KASIMOV, Ryazan Region — Saturday is wedding day in Kasimov, a crumbling provincial town 250 kilometers from Moscow. Precessions of honking cars make their way down Sovetskaya Ulitsa, past waving pedestrians. The few restaurants are booked for wedding banquets.
It's an unlikely time to talk politics, and yet that is what several dozen outsiders have driven several hours to do.
Ever since disputed State Duma elections sparked an opposition revival beginning in December, activists have been paying more attention to Kasimov and other provincial towns where discontent is high and salaries are low.
Heeding a call by opposition leader Alexei Navalny on his blog, about 55 activists from Ryazan and Moscow drove to Kasimov to urge its 33,000 residents to vote in upcoming city legislature elections. Suspicions are high that the elections are being used to place a high-ranking United Russia official in the Federation Council.
The official, Andrei Chesnakov, has not commented on the rumors, and former city legislature Speaker Yevgeny Gerasimov said a May decision to dissolve the body was meant to "reflect new political realities," according to RZN.info, a local news site. Gerasimov said the inauguration of President Vladimir Putin and election reforms to simplify the registration of political parties had compelled the legislature to "change with the times."
But activists hope to expose what they call a dirty trick and at the same time dislodge United Russia from its dominant role in the legislature, sending a signal that the powerful ruling party can be beat in free and fair elections.
Nominees for the Federation Council must be elected officials, a requirement that inspired a snap-election in St. Petersburg in August 2011. That election saw former Governor Valentina Matvienko elected to two district councils with more than 90 percent of the vote, according to official results. Later that month, she was appointed to the Federation Council, where she currently serves as speaker.
Chesnakov, No. 2 on United Russia's ticket in the July 22 elections in Kasimov, a town to which he had no prior links, is a virtual shoo-in for a vacant Federation Council seat.
"United Russia has done so many things wrong. If I had hair on my head, it would stand up and never come down," Sergei Kochetkov, 47, an opposition activist from Moscow, told a resident as he and the others went door-to-door, distributing fliers reminding locals to vote.
They also handed out anti-United Russia fliers, including one designed to look like a leaflet from the ruling party and linking utility prices to support for the party.
"If turnout is less than 25 percent, they can scare and steal their way into a majority," Kochetkov told a blind man sitting on a stoop beside a sleeping cat. "Observers from Moscow will make sure the vote isn't rigged."
The locals greeted activist Kochetkov with a smile and often an anti-government rant. None said they were voting for United Russia, and only one said he was voting for the Liberal Democratic Party.
Police were ever-present in the city center, which was otherwise filled with wedding party after wedding party. "Saturday is wedding day," a local woman said, explaining why there was nowhere to eat in the city's rundown center.

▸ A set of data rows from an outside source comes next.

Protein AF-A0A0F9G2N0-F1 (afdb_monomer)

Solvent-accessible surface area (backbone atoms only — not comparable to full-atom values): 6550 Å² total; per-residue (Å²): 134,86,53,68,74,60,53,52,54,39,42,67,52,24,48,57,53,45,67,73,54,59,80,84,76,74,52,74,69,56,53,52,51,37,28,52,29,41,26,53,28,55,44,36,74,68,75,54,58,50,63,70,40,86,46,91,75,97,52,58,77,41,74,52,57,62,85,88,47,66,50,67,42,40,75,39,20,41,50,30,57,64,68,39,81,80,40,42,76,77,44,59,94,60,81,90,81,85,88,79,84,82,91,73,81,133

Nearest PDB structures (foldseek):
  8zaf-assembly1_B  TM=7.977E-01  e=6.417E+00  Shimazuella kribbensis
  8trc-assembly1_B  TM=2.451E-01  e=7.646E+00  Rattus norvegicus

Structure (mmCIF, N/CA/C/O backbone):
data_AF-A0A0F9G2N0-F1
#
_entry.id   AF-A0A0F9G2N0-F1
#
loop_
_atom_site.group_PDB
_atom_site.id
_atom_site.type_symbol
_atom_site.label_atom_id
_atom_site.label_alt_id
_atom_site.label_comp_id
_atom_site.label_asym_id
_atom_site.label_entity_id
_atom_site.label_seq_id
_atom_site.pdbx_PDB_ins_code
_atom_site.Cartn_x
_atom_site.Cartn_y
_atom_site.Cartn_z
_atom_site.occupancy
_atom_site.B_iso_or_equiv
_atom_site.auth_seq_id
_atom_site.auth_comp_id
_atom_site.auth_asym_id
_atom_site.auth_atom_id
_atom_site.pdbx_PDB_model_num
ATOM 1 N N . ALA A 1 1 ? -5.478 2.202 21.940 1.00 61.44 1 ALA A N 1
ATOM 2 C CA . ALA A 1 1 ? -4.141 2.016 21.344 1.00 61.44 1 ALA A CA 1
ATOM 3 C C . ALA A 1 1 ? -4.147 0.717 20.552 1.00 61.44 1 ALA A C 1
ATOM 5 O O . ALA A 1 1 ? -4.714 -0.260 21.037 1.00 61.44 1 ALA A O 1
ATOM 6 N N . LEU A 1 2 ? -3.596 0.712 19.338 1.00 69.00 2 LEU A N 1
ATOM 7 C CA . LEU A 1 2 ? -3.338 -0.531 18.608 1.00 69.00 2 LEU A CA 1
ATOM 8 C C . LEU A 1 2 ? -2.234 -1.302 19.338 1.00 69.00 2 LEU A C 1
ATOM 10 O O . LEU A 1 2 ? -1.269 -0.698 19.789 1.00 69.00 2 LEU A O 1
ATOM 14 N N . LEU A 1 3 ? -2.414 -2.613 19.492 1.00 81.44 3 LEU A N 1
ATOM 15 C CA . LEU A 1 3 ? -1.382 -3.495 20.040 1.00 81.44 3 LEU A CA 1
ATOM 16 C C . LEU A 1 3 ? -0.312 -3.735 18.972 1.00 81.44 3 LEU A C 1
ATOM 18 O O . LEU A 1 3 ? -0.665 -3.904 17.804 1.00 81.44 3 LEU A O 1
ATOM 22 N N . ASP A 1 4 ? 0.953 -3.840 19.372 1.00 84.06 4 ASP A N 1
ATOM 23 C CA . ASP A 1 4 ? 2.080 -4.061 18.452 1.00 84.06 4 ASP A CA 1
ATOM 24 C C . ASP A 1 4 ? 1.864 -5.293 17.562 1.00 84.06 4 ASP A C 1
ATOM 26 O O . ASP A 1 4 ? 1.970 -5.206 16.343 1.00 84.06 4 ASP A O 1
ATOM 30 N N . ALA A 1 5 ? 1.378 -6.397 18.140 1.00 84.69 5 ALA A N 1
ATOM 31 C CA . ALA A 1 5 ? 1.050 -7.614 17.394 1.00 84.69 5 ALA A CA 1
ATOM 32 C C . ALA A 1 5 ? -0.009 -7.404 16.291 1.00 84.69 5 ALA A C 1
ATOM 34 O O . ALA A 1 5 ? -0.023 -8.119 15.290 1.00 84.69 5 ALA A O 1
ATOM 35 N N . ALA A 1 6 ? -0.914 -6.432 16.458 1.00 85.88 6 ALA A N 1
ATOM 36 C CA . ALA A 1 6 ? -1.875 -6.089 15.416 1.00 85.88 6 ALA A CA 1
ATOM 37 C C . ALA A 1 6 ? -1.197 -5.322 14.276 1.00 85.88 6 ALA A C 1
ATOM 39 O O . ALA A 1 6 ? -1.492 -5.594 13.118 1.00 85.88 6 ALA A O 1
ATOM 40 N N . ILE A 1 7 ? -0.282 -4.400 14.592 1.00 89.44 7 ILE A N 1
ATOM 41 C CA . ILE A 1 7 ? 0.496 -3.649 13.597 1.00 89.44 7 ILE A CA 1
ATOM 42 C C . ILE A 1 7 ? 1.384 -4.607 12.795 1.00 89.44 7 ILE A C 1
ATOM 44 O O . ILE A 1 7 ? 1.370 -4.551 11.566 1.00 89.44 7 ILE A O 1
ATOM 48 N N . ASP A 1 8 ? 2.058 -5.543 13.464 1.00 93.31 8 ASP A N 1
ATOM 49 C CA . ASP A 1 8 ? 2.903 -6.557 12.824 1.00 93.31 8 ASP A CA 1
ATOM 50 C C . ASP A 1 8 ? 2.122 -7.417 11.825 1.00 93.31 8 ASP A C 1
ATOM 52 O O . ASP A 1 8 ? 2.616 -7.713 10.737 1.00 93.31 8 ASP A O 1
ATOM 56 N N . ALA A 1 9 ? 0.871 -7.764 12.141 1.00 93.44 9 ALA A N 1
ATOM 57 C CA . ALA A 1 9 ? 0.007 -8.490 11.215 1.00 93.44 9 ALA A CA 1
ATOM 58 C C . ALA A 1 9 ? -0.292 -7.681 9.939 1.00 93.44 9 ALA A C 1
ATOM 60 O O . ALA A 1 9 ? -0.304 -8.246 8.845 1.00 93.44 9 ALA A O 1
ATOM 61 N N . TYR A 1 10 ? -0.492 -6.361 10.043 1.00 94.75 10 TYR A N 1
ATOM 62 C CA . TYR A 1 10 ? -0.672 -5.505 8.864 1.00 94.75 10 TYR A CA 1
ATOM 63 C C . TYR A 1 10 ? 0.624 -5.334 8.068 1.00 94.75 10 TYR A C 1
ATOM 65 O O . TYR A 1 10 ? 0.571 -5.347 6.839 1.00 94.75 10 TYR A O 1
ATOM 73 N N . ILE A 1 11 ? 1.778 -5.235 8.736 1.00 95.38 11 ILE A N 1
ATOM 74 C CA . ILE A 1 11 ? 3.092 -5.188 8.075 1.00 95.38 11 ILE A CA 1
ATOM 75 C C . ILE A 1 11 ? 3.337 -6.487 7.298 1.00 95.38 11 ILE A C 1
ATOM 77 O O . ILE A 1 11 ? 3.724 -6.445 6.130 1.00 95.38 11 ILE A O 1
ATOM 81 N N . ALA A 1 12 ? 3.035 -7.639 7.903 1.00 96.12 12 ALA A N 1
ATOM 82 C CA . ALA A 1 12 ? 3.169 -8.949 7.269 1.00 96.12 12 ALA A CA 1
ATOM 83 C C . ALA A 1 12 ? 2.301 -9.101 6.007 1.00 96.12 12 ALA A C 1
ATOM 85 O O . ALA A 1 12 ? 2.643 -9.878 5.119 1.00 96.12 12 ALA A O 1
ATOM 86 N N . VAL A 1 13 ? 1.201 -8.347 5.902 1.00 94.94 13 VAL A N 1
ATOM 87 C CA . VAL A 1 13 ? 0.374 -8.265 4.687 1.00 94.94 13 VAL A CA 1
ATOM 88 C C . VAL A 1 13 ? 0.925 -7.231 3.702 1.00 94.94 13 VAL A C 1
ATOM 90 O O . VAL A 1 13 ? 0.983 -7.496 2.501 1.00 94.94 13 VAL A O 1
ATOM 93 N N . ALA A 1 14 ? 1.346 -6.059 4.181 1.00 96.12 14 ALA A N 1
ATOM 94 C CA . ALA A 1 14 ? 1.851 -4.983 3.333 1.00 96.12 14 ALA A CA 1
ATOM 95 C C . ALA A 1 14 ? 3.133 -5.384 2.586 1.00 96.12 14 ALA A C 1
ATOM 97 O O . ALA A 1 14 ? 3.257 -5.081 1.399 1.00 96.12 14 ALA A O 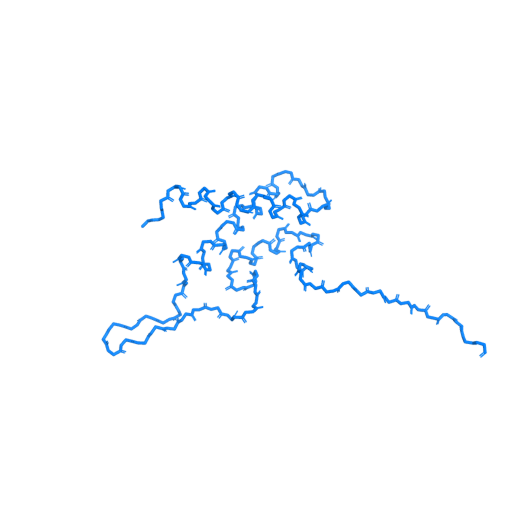1
ATOM 98 N N . ASN A 1 15 ? 4.043 -6.112 3.240 1.00 95.50 15 ASN A N 1
ATOM 99 C CA . ASN A 1 15 ? 5.311 -6.545 2.654 1.00 95.50 15 ASN A CA 1
ATOM 100 C C . ASN A 1 15 ? 5.137 -7.327 1.333 1.00 95.50 15 ASN A C 1
ATOM 102 O O . ASN A 1 15 ? 5.578 -6.830 0.292 1.00 95.50 15 ASN A O 1
ATOM 106 N N . PRO A 1 16 ? 4.431 -8.477 1.298 1.00 95.25 16 PRO A N 1
ATOM 107 C CA . PRO A 1 16 ? 4.236 -9.217 0.056 1.00 95.25 16 PRO A CA 1
ATOM 108 C C . PRO A 1 16 ? 3.415 -8.434 -0.974 1.00 95.25 16 PRO A C 1
ATOM 110 O O . PRO A 1 16 ? 3.631 -8.607 -2.171 1.00 95.25 16 PRO A O 1
ATOM 113 N N . MET A 1 17 ? 2.500 -7.548 -0.558 1.00 94.56 17 MET A N 1
ATOM 114 C CA . MET A 1 17 ? 1.779 -6.688 -1.505 1.00 94.56 17 MET A CA 1
ATOM 115 C C . MET A 1 17 ? 2.729 -5.748 -2.249 1.00 94.56 17 MET A C 1
ATOM 117 O O . MET A 1 17 ? 2.625 -5.631 -3.469 1.00 94.56 17 MET A O 1
ATOM 121 N N . VAL A 1 18 ? 3.662 -5.104 -1.546 1.00 94.94 18 VAL A N 1
ATOM 122 C CA . VAL A 1 18 ? 4.657 -4.222 -2.169 1.00 94.94 18 VAL A CA 1
ATOM 123 C C . VAL A 1 18 ? 5.610 -5.027 -3.046 1.00 94.94 18 VAL A C 1
ATOM 125 O O . VAL A 1 18 ? 5.768 -4.691 -4.220 1.00 94.94 18 VAL A O 1
ATOM 128 N N . THR A 1 19 ? 6.178 -6.116 -2.522 1.00 92.50 19 THR A N 1
ATOM 129 C CA . THR A 1 19 ? 7.156 -6.950 -3.240 1.00 92.50 19 THR A CA 1
ATOM 130 C C . THR A 1 19 ? 6.591 -7.554 -4.523 1.00 92.50 19 THR A C 1
ATOM 132 O O . THR A 1 19 ? 7.288 -7.598 -5.532 1.00 92.50 19 THR A O 1
ATOM 135 N N . ASN A 1 20 ? 5.330 -7.993 -4.512 1.00 91.19 20 ASN A N 1
ATOM 136 C CA . ASN A 1 20 ? 4.723 -8.639 -5.676 1.00 91.19 20 ASN A CA 1
ATOM 137 C C . ASN A 1 20 ? 4.135 -7.641 -6.681 1.00 91.19 20 ASN A C 1
ATOM 139 O O . ASN A 1 20 ? 4.001 -7.972 -7.857 1.00 91.19 20 ASN A O 1
ATOM 143 N N . THR A 1 21 ? 3.754 -6.440 -6.236 1.00 91.50 21 THR A N 1
ATOM 144 C CA . THR A 1 21 ? 3.095 -5.449 -7.105 1.00 91.50 21 THR A CA 1
ATOM 145 C C . THR A 1 21 ? 4.102 -4.525 -7.781 1.00 91.50 21 THR A C 1
ATOM 147 O O . THR A 1 21 ? 3.942 -4.198 -8.955 1.00 91.50 21 THR A O 1
ATOM 150 N N . VAL A 1 22 ? 5.136 -4.083 -7.062 1.00 91.81 22 VAL A N 1
ATOM 151 C CA . VAL A 1 22 ? 6.083 -3.076 -7.554 1.00 91.81 22 VAL A CA 1
ATOM 152 C C . VAL A 1 22 ? 7.316 -3.757 -8.147 1.00 91.81 22 VAL A C 1
ATOM 154 O O . VAL A 1 22 ? 8.201 -4.202 -7.425 1.00 91.81 22 VAL A O 1
ATOM 157 N N . THR A 1 23 ? 7.404 -3.801 -9.477 1.00 83.50 23 THR A N 1
ATOM 158 C CA . THR A 1 23 ? 8.484 -4.507 -10.204 1.00 83.50 23 THR A CA 1
ATOM 159 C C . THR A 1 23 ? 9.469 -3.584 -10.927 1.00 83.50 23 THR A C 1
ATOM 161 O O . THR A 1 23 ? 10.484 -4.026 -11.453 1.00 83.50 23 THR A O 1
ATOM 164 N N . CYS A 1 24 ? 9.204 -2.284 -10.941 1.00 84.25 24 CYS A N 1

Fliers spotted on and around crumbling apartment blocks showed that agitators from the Liberal Democratic Party and Yabloko had also been making the rounds, but aside from a bored teenage girl taking cover from the sun in a blue LDPR tent, none of them were encountered.
One group of opposition activists said they ran into pro-Kremlin youths handing out a flier that compared opposition leaders to performers in a circus led by "artistic director" U.S. Ambassador Michael McFaul.
Three opposition activists were briefly detained for "illegally" pasting fliers to buildings, a charge that carries a fine of up to 1,000 rubles.
Activist Nikolai Levshchits, who helped organize the day under the aegis of Navalny's "Good Truth Machine," said it was a miracle that Saturday's 4-hour trip from Moscow took place at all, given that opposition attention and resources are tied up on Krymsk flood relief.
"It could have been better organized," he said. "Activists could have been better trained in what to say. But it's quite obvious that these trips can be very effective."
The trip could also serve as a dry-run for a gubernatorial election scheduled in the Ryazan region in October.
United Russia won 49 percent of the votes in the Kasimov region in the Duma elections in December, a figure that is similar to its nationwide haul.
But conversations with more than a dozen locals revealed seething anger toward the ruling party that appeared to be much more widespread than the election results would suggest. The grievances were many — corruption, education, health care, pensions, jobs — as was a sense that ordinary people were powerless to address them, including through elections.
Svetlana, a 72-year-old pensioner, said her 6,000 rubles ($185) per month pension wasn't enough to support herself and four young grandchildren after her son was injured in an accident.
Nevertheless, she said she wasn't sure she would vote because, like many locals, she believes all politicians are crooks and thieves.
"There are black dogs, and there are brown dogs. But they all have the same doggy soul," she said.